Search for Gravitational Wave Memory in PPTA and EPTA Data: A Complete Signal Model
Sharon Mary Tomson, Boris Goncharov, Rutger van Haasteren, Rahul Srinivasan, Enrico Barausse, Yirong Wen, Jingbo Wang, John Antoniadis, N. D. Ramesh Bhat, Zu-Cheng Chen, Ismael Cognard, Valentina Di Marco, Huanchen Hu, Gemma H. Janssen, Michael Kramer, Wenhua Ling, Kuo Liu, Saurav Mishra, Delphine Perrodin, Andrea Possenti, Christopher J. Russell, Ryan M. Shannon, Gilles Theureau, Shuangqiang Wang
TL;DR
This work advances gravitational-wave memory searches with Pulsar Timing Arrays by introducing a complete SMBHB merger waveform that includes null memory, alongside a memory-burst model, both analyzed within a Bayesian framework. A novel factorized-posterior approach using kernel density estimation and normalizing flows enables efficient, high-fidelity approximation of per-pulsar posteriors, facilitating scalable inference across large PTA datasets. Applying these methods to PPTA DR3 and EPTA DR2 data, the study finds no evidence for memory signals but sets competitive upper limits on memory amplitudes and SMBHB merger parameters, demonstrating the method’s capability to probe previously inaccessible regions of the SMBHB parameter space and guiding future PTA improvements.

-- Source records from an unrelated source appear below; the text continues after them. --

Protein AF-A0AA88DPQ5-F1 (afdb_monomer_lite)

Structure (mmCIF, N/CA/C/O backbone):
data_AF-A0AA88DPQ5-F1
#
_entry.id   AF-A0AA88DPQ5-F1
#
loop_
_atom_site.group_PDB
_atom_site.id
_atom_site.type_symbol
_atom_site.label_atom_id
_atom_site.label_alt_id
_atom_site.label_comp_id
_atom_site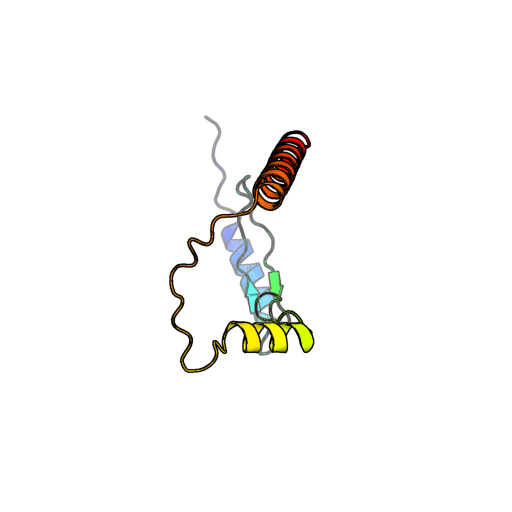.label_asym_id
_atom_site.label_entity_id
_atom_site.label_seq_id
_atom_site.pdbx_PDB_ins_code
_atom_site.Cartn_x
_atom_site.Cartn_y
_atom_site.Cartn_z
_atom_site.occupancy
_atom_site.B_iso_or_equiv
_atom_site.auth_seq_id
_atom_site.auth_comp_id
_atom_site.auth_asym_id
_atom_site.auth_atom_id
_atom_site.pdbx_PDB_model_num
ATOM 1 N N . MET A 1 1 ? 3.146 7.268 -45.717 1.00 43.62 1 MET A N 1
ATOM 2 C CA . MET A 1 1 ? 3.671 6.037 -45.088 1.00 43.62 1 MET A CA 1
ATOM 3 C C . MET A 1 1 ? 4.894 6.438 -44.281 1.00 43.62 1 MET A C 1
ATOM 5 O O . MET A 1 1 ? 5.841 6.911 -44.887 1.00 43.62 1 MET A O 1
ATOM 9 N N . ALA A 1 2 ? 4.846 6.373 -42.949 1.00 45.34 2 ALA A N 1
ATOM 10 C CA . ALA A 1 2 ? 5.985 6.712 -42.094 1.00 45.34 2 ALA A CA 1
ATOM 11 C C . ALA A 1 2 ? 6.370 5.469 -41.287 1.00 45.34 2 ALA A C 1
ATOM 13 O O . ALA A 1 2 ? 5.540 4.898 -40.581 1.00 45.34 2 ALA A O 1
ATOM 14 N N . SER A 1 3 ? 7.604 5.023 -41.501 1.00 46.91 3 SER A N 1
ATOM 15 C CA . SER A 1 3 ? 8.163 3.751 -41.060 1.00 46.91 3 SER A CA 1
ATOM 16 C C . SER A 1 3 ? 8.197 3.620 -39.538 1.00 46.91 3 SER A C 1
ATOM 18 O O . SER A 1 3 ? 8.713 4.483 -38.830 1.00 46.91 3 SER A O 1
ATOM 20 N N . SER A 1 4 ? 7.660 2.510 -39.035 1.00 51.47 4 SER A N 1
ATOM 21 C CA . SER A 1 4 ? 7.766 2.106 -37.636 1.00 51.47 4 SER A CA 1
ATOM 22 C C . SER A 1 4 ? 9.166 1.549 -37.356 1.00 51.47 4 SER A C 1
ATOM 24 O O . SER A 1 4 ? 9.419 0.364 -37.545 1.00 51.47 4 SER A O 1
ATOM 26 N N . ASN A 1 5 ? 10.081 2.396 -36.886 1.00 58.72 5 ASN A N 1
ATOM 27 C CA . ASN A 1 5 ? 11.360 1.953 -36.327 1.00 58.72 5 ASN A CA 1
ATOM 28 C C . ASN A 1 5 ? 11.126 1.443 -34.897 1.00 58.72 5 ASN A C 1
ATOM 30 O O . ASN A 1 5 ? 11.202 2.214 -33.945 1.00 58.72 5 ASN A O 1
ATOM 34 N N . ASN A 1 6 ? 10.795 0.161 -34.741 1.00 56.81 6 ASN A N 1
ATOM 35 C CA . ASN A 1 6 ? 10.411 -0.421 -33.451 1.00 56.81 6 ASN A CA 1
ATOM 36 C C . ASN A 1 6 ? 11.201 -1.702 -33.127 1.00 56.81 6 ASN A C 1
ATOM 38 O O . ASN A 1 6 ? 10.597 -2.730 -32.853 1.00 56.81 6 ASN A O 1
ATOM 42 N N . GLY A 1 7 ? 12.536 -1.665 -33.218 1.00 49.34 7 GLY A N 1
ATOM 43 C CA . GLY A 1 7 ? 13.348 -2.887 -33.075 1.00 49.34 7 GLY A CA 1
ATOM 44 C C . GLY A 1 7 ? 14.778 -2.688 -32.576 1.00 49.34 7 GLY A C 1
ATOM 45 O O . GLY A 1 7 ? 15.680 -3.360 -33.053 1.00 49.34 7 GLY A O 1
ATOM 46 N N . GLY A 1 8 ? 15.022 -1.717 -31.688 1.00 49.25 8 GLY A N 1
ATOM 47 C CA . GLY A 1 8 ? 16.376 -1.453 -31.163 1.00 49.25 8 GLY A CA 1
ATOM 48 C C . GLY A 1 8 ? 16.499 -1.389 -29.639 1.00 49.25 8 GLY A C 1
ATOM 49 O O . GLY A 1 8 ? 17.594 -1.165 -29.129 1.00 49.25 8 GLY A O 1
ATOM 50 N N . GLY A 1 9 ? 15.392 -1.528 -28.903 1.00 55.81 9 GLY A N 1
ATOM 51 C CA . GLY A 1 9 ? 15.359 -1.294 -27.453 1.00 55.81 9 GLY A CA 1
ATOM 52 C C . GLY A 1 9 ? 15.475 -2.551 -26.591 1.00 55.81 9 GLY A C 1
ATOM 53 O O . GLY A 1 9 ? 15.775 -2.441 -25.408 1.00 55.81 9 GLY A O 1
ATOM 54 N N . GLU A 1 10 ? 15.242 -3.732 -27.158 1.00 58.66 10 GLU A N 1
ATOM 55 C CA . GLU A 1 10 ? 15.147 -5.004 -26.428 1.00 58.66 10 GLU A CA 1
ATOM 56 C C . GLU A 1 10 ? 16.510 -5.616 -26.065 1.00 58.66 10 GLU A C 1
ATOM 58 O O . GLU A 1 10 ? 16.696 -6.083 -24.941 1.00 58.66 10 GLU A O 1
ATOM 63 N N . ASP A 1 11 ? 17.516 -5.498 -26.934 1.00 61.91 11 ASP A N 1
ATOM 64 C CA . ASP A 1 11 ? 18.865 -6.015 -26.653 1.00 61.91 11 ASP A CA 1
ATOM 65 C C . ASP A 1 11 ? 19.590 -5.223 -25.557 1.00 61.91 11 ASP A C 1
ATOM 67 O O . ASP A 1 11 ? 20.302 -5.783 -24.721 1.00 61.91 11 ASP A O 1
ATOM 71 N N . GLN A 1 12 ? 19.387 -3.903 -25.530 1.00 65.50 12 GLN A N 1
ATOM 72 C CA . GLN A 1 12 ? 19.929 -3.023 -24.488 1.00 65.50 12 GLN A CA 1
ATOM 73 C C . GLN A 1 12 ? 19.279 -3.323 -23.131 1.00 65.50 12 GLN A C 1
ATOM 75 O O . GLN A 1 12 ? 19.928 -3.273 -22.088 1.00 65.50 12 GLN A O 1
ATOM 80 N N . HIS A 1 13 ? 18.009 -3.716 -23.165 1.00 65.12 13 HIS A N 1
ATOM 81 C CA . HIS A 1 13 ? 17.205 -4.036 -22.001 1.00 65.12 13 HIS A CA 1
ATOM 82 C C . HIS A 1 13 ? 17.629 -5.316 -21.292 1.00 65.12 13 HIS A C 1
ATOM 84 O O . HIS A 1 13 ? 17.749 -5.349 -20.068 1.00 65.12 13 HIS A O 1
ATOM 90 N N . LEU A 1 14 ? 17.863 -6.373 -22.073 1.00 66.12 14 LEU A N 1
ATOM 91 C CA . LEU A 1 14 ? 18.365 -7.646 -21.565 1.00 66.12 14 LEU A CA 1
ATOM 92 C C . LEU A 1 14 ? 19.758 -7.468 -20.959 1.00 66.12 14 LEU A C 1
ATOM 94 O O . LEU A 1 14 ? 20.065 -8.079 -19.937 1.00 66.12 14 LEU A O 1
ATOM 98 N N . LYS A 1 15 ? 20.571 -6.581 -21.543 1.00 72.50 15 LYS A N 1
ATOM 99 C CA . LYS A 1 15 ? 21.880 -6.208 -21.002 1.00 72.50 15 LYS A CA 1
ATOM 100 C C . LYS A 1 15 ? 21.768 -5.474 -19.669 1.00 72.50 15 LYS A C 1
ATOM 102 O O . LYS A 1 15 ? 22.380 -5.920 -18.707 1.00 72.50 15 LYS A O 1
ATOM 107 N N . GLU A 1 16 ? 20.928 -4.443 -19.564 1.00 73.50 16 GLU A N 1
ATOM 108 C CA . GLU A 1 16 ? 20.691 -3.748 -18.289 1.00 73.50 16 GLU A CA 1
ATOM 109 C C . GLU A 1 16 ? 20.101 -4.680 -17.221 1.00 73.50 16 GLU A C 1
ATOM 111 O O . GLU A 1 16 ? 20.536 -4.651 -16.073 1.00 73.50 16 GLU A O 1
ATOM 116 N N . MET A 1 17 ? 19.156 -5.554 -17.582 1.00 72.62 17 MET A N 1
ATOM 117 C CA . MET A 1 17 ? 18.644 -6.603 -16.692 1.00 72.62 17 MET A CA 1
ATOM 118 C C . MET A 1 17 ? 19.760 -7.513 -16.175 1.00 72.62 17 MET A C 1
ATOM 120 O O . MET A 1 17 ? 19.859 -7.730 -14.967 1.00 72.62 17 MET A O 1
ATOM 124 N N . ALA A 1 18 ? 20.602 -8.021 -17.077 1.00 72.06 18 ALA A N 1
ATOM 125 C CA . ALA A 1 18 ? 21.696 -8.927 -16.749 1.00 72.06 18 ALA A CA 1
ATOM 126 C C . ALA A 1 18 ? 22.797 -8.240 -15.928 1.00 72.06 18 ALA A C 1
ATOM 128 O O . ALA A 1 18 ? 23.405 -8.854 -15.054 1.00 72.06 18 ALA A O 1
ATOM 129 N N . ASP A 1 19 ? 23.070 -6.966 -16.183 1.00 75.25 19 ASP A N 1
ATOM 130 C CA . ASP A 1 19 ? 24.079 -6.210 -15.449 1.00 75.25 19 ASP A CA 1
ATOM 131 C C . ASP A 1 19 ? 23.593 -5.859 -14.042 1.00 75.25 19 ASP A C 1
ATOM 133 O O . ASP A 1 19 ? 24.339 -5.996 -13.070 1.00 75.25 19 ASP A O 1
ATOM 137 N N . LEU A 1 20 ? 22.311 -5.517 -13.892 1.00 70.62 20 LEU A N 1
ATOM 138 C CA . LEU A 1 20 ? 21.709 -5.318 -12.577 1.00 70.62 20 LEU A CA 1
ATOM 139 C C . LEU A 1 20 ? 21.618 -6.639 -11.805 1.00 70.62 20 LEU A C 1
ATOM 141 O O . LEU A 1 20 ? 21.917 -6.636 -10.609 1.00 70.62 20 LEU A O 1
ATOM 145 N N . SER A 1 21 ? 21.302 -7.760 -12.467 1.00 68.19 21 SER A N 1
ATOM 146 C CA . SER A 1 21 ? 21.210 -9.072 -11.816 1.00 68.19 21 SER A CA 1
ATOM 147 C C . SER A 1 21 ? 22.554 -9.586 -11.299 1.00 68.19 21 SER A C 1
ATOM 149 O O . SER A 1 21 ? 22.589 -10.214 -10.246 1.00 68.19 21 SER A O 1
ATOM 151 N N . LYS A 1 22 ? 23.670 -9.268 -11.972 1.00 71.00 22 LYS A N 1
ATOM 152 C CA . LYS A 1 22 ? 25.036 -9.594 -11.507 1.00 71.00 22 LYS A CA 1
ATOM 153 C C . LYS A 1 22 ? 25.414 -8.894 -10.198 1.00 71.00 22 LYS A C 1
ATOM 155 O O . LYS A 1 22 ? 26.310 -9.355 -9.501 1.00 71.00 22 LYS A O 1
ATOM 160 N N . THR A 1 23 ? 24.760 -7.777 -9.874 1.00 71.50 23 THR A N 1
ATOM 161 C CA . THR A 1 23 ? 25.052 -6.979 -8.667 1.00 71.50 23 THR A CA 1
ATOM 162 C C . THR A 1 23 ? 24.090 -7.230 -7.505 1.00 71.50 23 THR A C 1
ATOM 164 O O . THR A 1 23 ? 24.238 -6.590 -6.463 1.00 71.50 23 THR A O 1
ATOM 167 N N . LEU A 1 24 ? 23.084 -8.097 -7.668 1.00 69.31 24 LEU A N 1
ATOM 168 C CA . LEU A 1 24 ? 22.112 -8.390 -6.611 1.00 69.31 24 LEU A CA 1
ATOM 169 C C . LEU A 1 24 ? 22.758 -9.264 -5.532 1.00 69.31 24 LEU A C 1
ATOM 171 O O . LEU A 1 24 ? 23.296 -10.330 -5.826 1.00 69.31 24 LEU A O 1
ATOM 175 N N . LYS A 1 25 ? 22.652 -8.839 -4.272 1.00 70.12 25 LYS A N 1
ATOM 176 C CA . LYS A 1 25 ? 22.879 -9.718 -3.119 1.00 70.12 25 LYS A CA 1
ATOM 177 C C . LYS A 1 25 ? 21.633 -10.572 -2.863 1.00 70.12 25 LYS A C 1
ATOM 179 O O . LYS A 1 25 ? 20.528 -10.203 -3.268 1.00 70.12 25 LYS A O 1
ATOM 184 N N . GLU A 1 26 ? 21.812 -11.715 -2.204 1.00 70.44 26 GLU A N 1
ATOM 185 C CA . GLU A 1 26 ? 20.735 -12.663 -1.891 1.00 70.44 26 GLU A CA 1
ATOM 186 C C . GLU A 1 26 ? 19.528 -11.943 -1.258 1.00 70.44 26 GLU A C 1
ATOM 188 O O . GLU A 1 26 ? 19.644 -11.271 -0.234 1.00 70.44 26 GLU A O 1
ATOM 193 N N . GLY A 1 27 ? 18.364 -12.047 -1.907 1.00 68.06 27 GLY A N 1
ATOM 194 C CA . GLY A 1 27 ? 17.108 -11.454 -1.438 1.00 68.06 27 GLY A CA 1
ATOM 195 C C . GLY A 1 27 ? 16.702 -10.124 -2.083 1.00 68.06 27 GLY A C 1
ATOM 196 O O . GLY A 1 27 ? 15.575 -9.682 -1.856 1.00 68.06 27 GLY A O 1
ATOM 197 N N . GLU A 1 28 ? 17.542 -9.491 -2.908 1.00 79.56 28 GLU A N 1
ATOM 198 C CA . GLU A 1 28 ? 17.119 -8.352 -3.737 1.00 79.56 28 GLU A CA 1
ATOM 199 C C . GLU A 1 28 ? 16.247 -8.828 -4.920 1.00 79.56 28 GLU A C 1
ATOM 201 O O . GLU A 1 28 ? 16.528 -9.848 -5.550 1.00 79.56 28 GLU A O 1
ATOM 206 N N . ARG A 1 29 ? 15.171 -8.093 -5.237 1.00 82.81 29 ARG A N 1
ATOM 207 C CA . ARG A 1 29 ? 14.233 -8.422 -6.332 1.00 82.81 29 ARG A CA 1
ATOM 208 C C . ARG A 1 29 ? 14.242 -7.324 -7.393 1.00 82.81 29 ARG A C 1
ATOM 210 O O . ARG A 1 29 ? 14.366 -6.148 -7.060 1.00 82.81 29 ARG A O 1
ATOM 217 N N . ILE A 1 30 ? 14.071 -7.683 -8.664 1.00 85.75 30 ILE A N 1
ATOM 218 C CA . ILE A 1 30 ? 13.947 -6.722 -9.772 1.00 85.75 30 ILE A CA 1
ATOM 219 C C . ILE A 1 30 ? 12.540 -6.820 -10.358 1.00 85.75 30 ILE A C 1
ATOM 221 O O . ILE A 1 30 ? 12.091 -7.908 -10.711 1.00 85.75 30 ILE A O 1
ATOM 225 N N . LEU A 1 31 ? 11.846 -5.685 -10.471 1.00 86.81 31 LEU A N 1
ATOM 226 C CA . LEU A 1 31 ? 10.600 -5.602 -11.228 1.00 86.81 31 LEU A CA 1
ATOM 227 C C . LEU A 1 31 ? 10.890 -5.394 -12.708 1.00 86.81 31 LEU A C 1
ATOM 229 O O . LEU A 1 31 ? 11.725 -4.560 -13.084 1.00 86.81 31 LEU A O 1
ATOM 233 N N . ALA A 1 32 ? 10.133 -6.123 -13.526 1.00 86.94 32 ALA A N 1
ATOM 234 C CA . ALA A 1 32 ? 10.174 -6.001 -14.967 1.00 86.94 32 ALA A CA 1
ATOM 235 C C . ALA A 1 32 ? 9.829 -4.563 -15.403 1.00 86.94 32 ALA A C 1
ATOM 237 O O . ALA A 1 32 ? 8.954 -3.912 -14.818 1.00 86.94 32 ALA A O 1
ATOM 238 N N . PRO A 1 33 ? 10.497 -4.054 -16.435 1.00 89.00 33 PRO A N 1
ATOM 239 C CA . PRO A 1 33 ? 10.199 -2.741 -16.984 1.00 89.00 33 PRO A CA 1
ATOM 240 C C . PRO A 1 33 ? 8.815 -2.639 -17.605 1.00 89.00 33 PRO A C 1
ATOM 242 O O . PRO A 1 33 ? 8.347 -3.536 -18.300 1.00 89.00 33 PRO A O 1
ATOM 245 N N . THR A 1 34 ? 8.156 -1.511 -17.368 1.00 90.31 34 THR A N 1
ATOM 246 C CA . THR A 1 34 ? 6.777 -1.280 -17.805 1.00 90.31 34 THR A CA 1
ATOM 247 C C . THR A 1 34 ? 6.724 -0.321 -18.988 1.00 90.31 34 THR A C 1
ATOM 249 O O . THR A 1 34 ? 7.559 0.577 -19.126 1.00 90.31 34 THR A O 1
ATOM 252 N N . ARG A 1 35 ? 5.733 -0.499 -19.864 1.00 91.31 35 ARG A N 1
ATOM 253 C CA . ARG A 1 35 ? 5.552 0.322 -21.068 1.00 91.31 35 ARG A CA 1
ATOM 254 C C . ARG A 1 35 ? 4.775 1.603 -20.746 1.00 91.31 35 ARG A C 1
ATOM 256 O O . ARG A 1 35 ? 3.760 1.555 -20.056 1.00 91.31 35 ARG A O 1
ATOM 263 N N . ARG A 1 36 ? 5.250 2.756 -21.230 1.00 92.81 36 ARG A N 1
ATOM 264 C CA . ARG A 1 36 ? 4.497 4.023 -21.236 1.00 92.81 36 ARG A CA 1
ATOM 265 C C . ARG A 1 36 ? 3.351 3.949 -22.256 1.00 92.81 36 ARG A C 1
ATOM 267 O O . ARG A 1 36 ? 3.444 3.156 -23.194 1.00 92.81 36 ARG A O 1
ATOM 274 N N . PRO A 1 37 ? 2.313 4.794 -22.128 1.00 91.94 37 PRO A N 1
ATOM 275 C CA . PRO A 1 37 ? 1.288 4.925 -23.168 1.00 91.94 37 PRO A CA 1
ATOM 276 C C . PRO A 1 37 ? 1.883 5.265 -24.547 1.00 91.94 37 PRO A C 1
ATOM 278 O O . PRO A 1 37 ? 1.414 4.756 -25.557 1.00 91.94 37 PRO A O 1
ATOM 281 N N . ASP A 1 38 ? 2.989 6.011 -24.581 1.00 90.12 38 ASP A N 1
ATOM 282 C CA . ASP A 1 38 ? 3.710 6.405 -25.806 1.00 90.12 38 ASP A CA 1
ATOM 283 C C . ASP A 1 38 ? 4.544 5.259 -26.414 1.00 90.12 38 ASP A C 1
ATOM 285 O O . ASP A 1 38 ? 5.216 5.416 -27.430 1.00 90.12 38 ASP A O 1
ATOM 289 N N . GLY A 1 39 ? 4.562 4.096 -25.760 1.00 88.06 39 GLY A N 1
ATOM 290 C CA . GLY A 1 39 ? 5.259 2.900 -26.212 1.00 88.06 39 GLY A CA 1
ATOM 291 C C . GLY A 1 39 ? 6.695 2.743 -25.710 1.00 88.06 39 GLY A C 1
ATOM 292 O O . GLY A 1 39 ? 7.213 1.631 -25.768 1.00 88.06 39 GLY A O 1
ATOM 293 N N . THR A 1 40 ? 7.311 3.795 -25.163 1.00 89.44 40 THR A N 1
ATOM 294 C CA . THR A 1 40 ? 8.660 3.729 -24.572 1.00 89.44 40 THR A CA 1
ATOM 295 C C . THR A 1 40 ? 8.668 2.968 -23.242 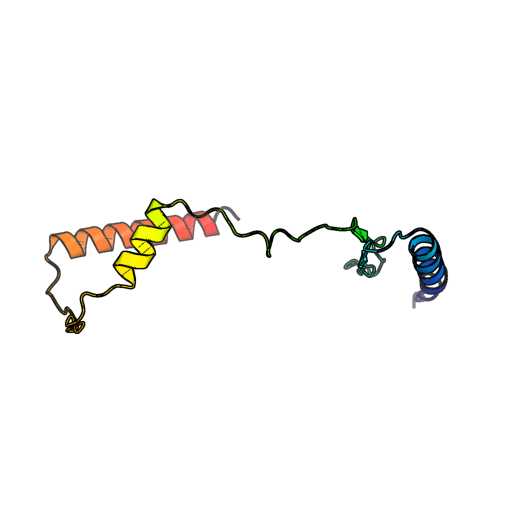1.00 89.44 40 THR A C 1
ATOM 297 O O . THR A 1 40 ? 7.718 3.052 -22.464 1.00 89.44 40 THR A O 1
ATOM 300 N N . LEU A 1 41 ? 9.743 2.236 -22.937 1.00 88.31 41 LEU A N 1
ATOM 301 C CA . LEU A 1 41 ? 9.867 1.499 -21.674 1.00 88.31 41 LEU A CA 1
ATOM 302 C C . LEU A 1 41 ? 10.362 2.404 -20.539 1.00 88.31 41 LEU A C 1
ATOM 304 O O . LEU A 1 41 ? 11.143 3.344 -20.730 1.00 88.31 41 LEU A O 1
ATOM 308 N N . ARG A 1 42 ? 9.877 2.137 -19.330 1.00 91.25 42 ARG A N 1
ATOM 309 C CA . ARG A 1 42 ? 10.427 2.699 -18.097 1.00 91.25 42 ARG A CA 1
ATOM 310 C C . ARG A 1 42 ? 11.681 1.927 -17.714 1.00 91.25 42 ARG A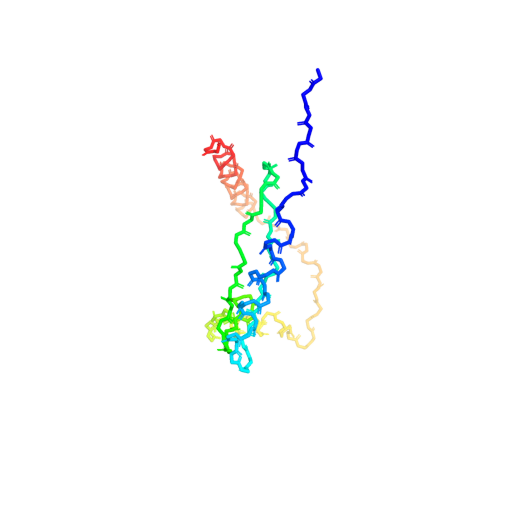 C 1
ATOM 312 O O . ARG A 1 42 ? 11.868 0.793 -18.132 1.00 91.25 42 ARG A O 1
ATOM 319 N N . LYS A 1 43 ? 12.533 2.529 -16.891 1.00 89.94 43 LYS A N 1
ATOM 320 C CA . LYS A 1 43 ? 13.662 1.797 -16.324 1.00 89.94 43 LYS A CA 1
ATOM 321 C C . LYS A 1 43 ? 13.170 0.694 -15.372 1.00 89.94 43 LYS A C 1
ATOM 323 O O . LYS A 1 43 ? 12.124 0.871 -14.737 1.00 89.94 43 LYS A O 1
ATOM 328 N N . PRO A 1 44 ? 13.927 -0.394 -15.222 1.00 89.88 44 PRO A N 1
ATOM 329 C CA . PRO A 1 44 ? 13.640 -1.408 -14.221 1.00 89.88 44 PRO A CA 1
ATOM 330 C C . PRO A 1 44 ? 13.768 -0.900 -12.790 1.00 89.88 44 PRO A C 1
ATOM 332 O O . PRO A 1 44 ? 14.549 0.011 -12.508 1.00 89.88 44 PRO A O 1
ATOM 335 N N . ILE A 1 45 ? 13.021 -1.513 -11.871 1.00 88.81 45 ILE A N 1
ATOM 336 C CA . ILE A 1 45 ? 12.991 -1.107 -10.460 1.00 88.81 45 ILE A CA 1
ATOM 337 C C . ILE A 1 45 ? 13.673 -2.182 -9.614 1.00 88.81 45 ILE A C 1
ATOM 339 O O . ILE A 1 45 ? 13.280 -3.345 -9.654 1.00 88.81 45 ILE A O 1
ATOM 343 N N . ARG A 1 46 ? 14.672 -1.785 -8.819 1.00 89.75 46 ARG A N 1
ATOM 344 C CA . ARG A 1 46 ? 15.322 -2.650 -7.822 1.00 89.75 46 ARG A CA 1
ATOM 345 C C . ARG A 1 46 ? 14.629 -2.515 -6.469 1.00 89.75 46 ARG A C 1
ATOM 347 O O . ARG A 1 46 ? 14.464 -1.403 -5.970 1.00 89.75 46 ARG A O 1
ATOM 354 N N . ILE A 1 47 ? 14.277 -3.645 -5.869 1.00 87.19 47 ILE A N 1
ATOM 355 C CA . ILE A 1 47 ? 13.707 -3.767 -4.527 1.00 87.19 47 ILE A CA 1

The results underscore the importance of physically motivated waveforms, careful stochastic-background modeling, and robust posterior approximations for memory searches in nanohertz gravitational-wave data, with implications for tests of nonlinear GR and spacetime symmetries.
Abstract
We perform searches for gravitational wave memory in the data of two major Pulsar Timing Array (PTA) experiments located in Europe and Australia. Supermassive black hole binaries (SMBHBs) are the primary sources of gravitational waves in PTA experiments. We develop and carry out the first search for late inspirals and mergers of these sources based on full numerical relativity waveforms with null (nonlinear) gravitational wave memory. Additionally, we search for generic bursts of null gravitational wave memory, exploring possibilities of reducing the computational cost of these searches through kernel density and normalizing flow approximation of the posteriors. We rule out the mergers of SMBHBs with a chirp mass of 10^10 Solar Mass up to 700 Mpc over 18 years of observation at 95% credibility. We rule out the observation of generic displacement memory bursts with strain amplitudes > 10^-14 in brief periods of the observation time but across the sky, or over the whole observation time but for certain preferred sky positions, at 95%$credibility.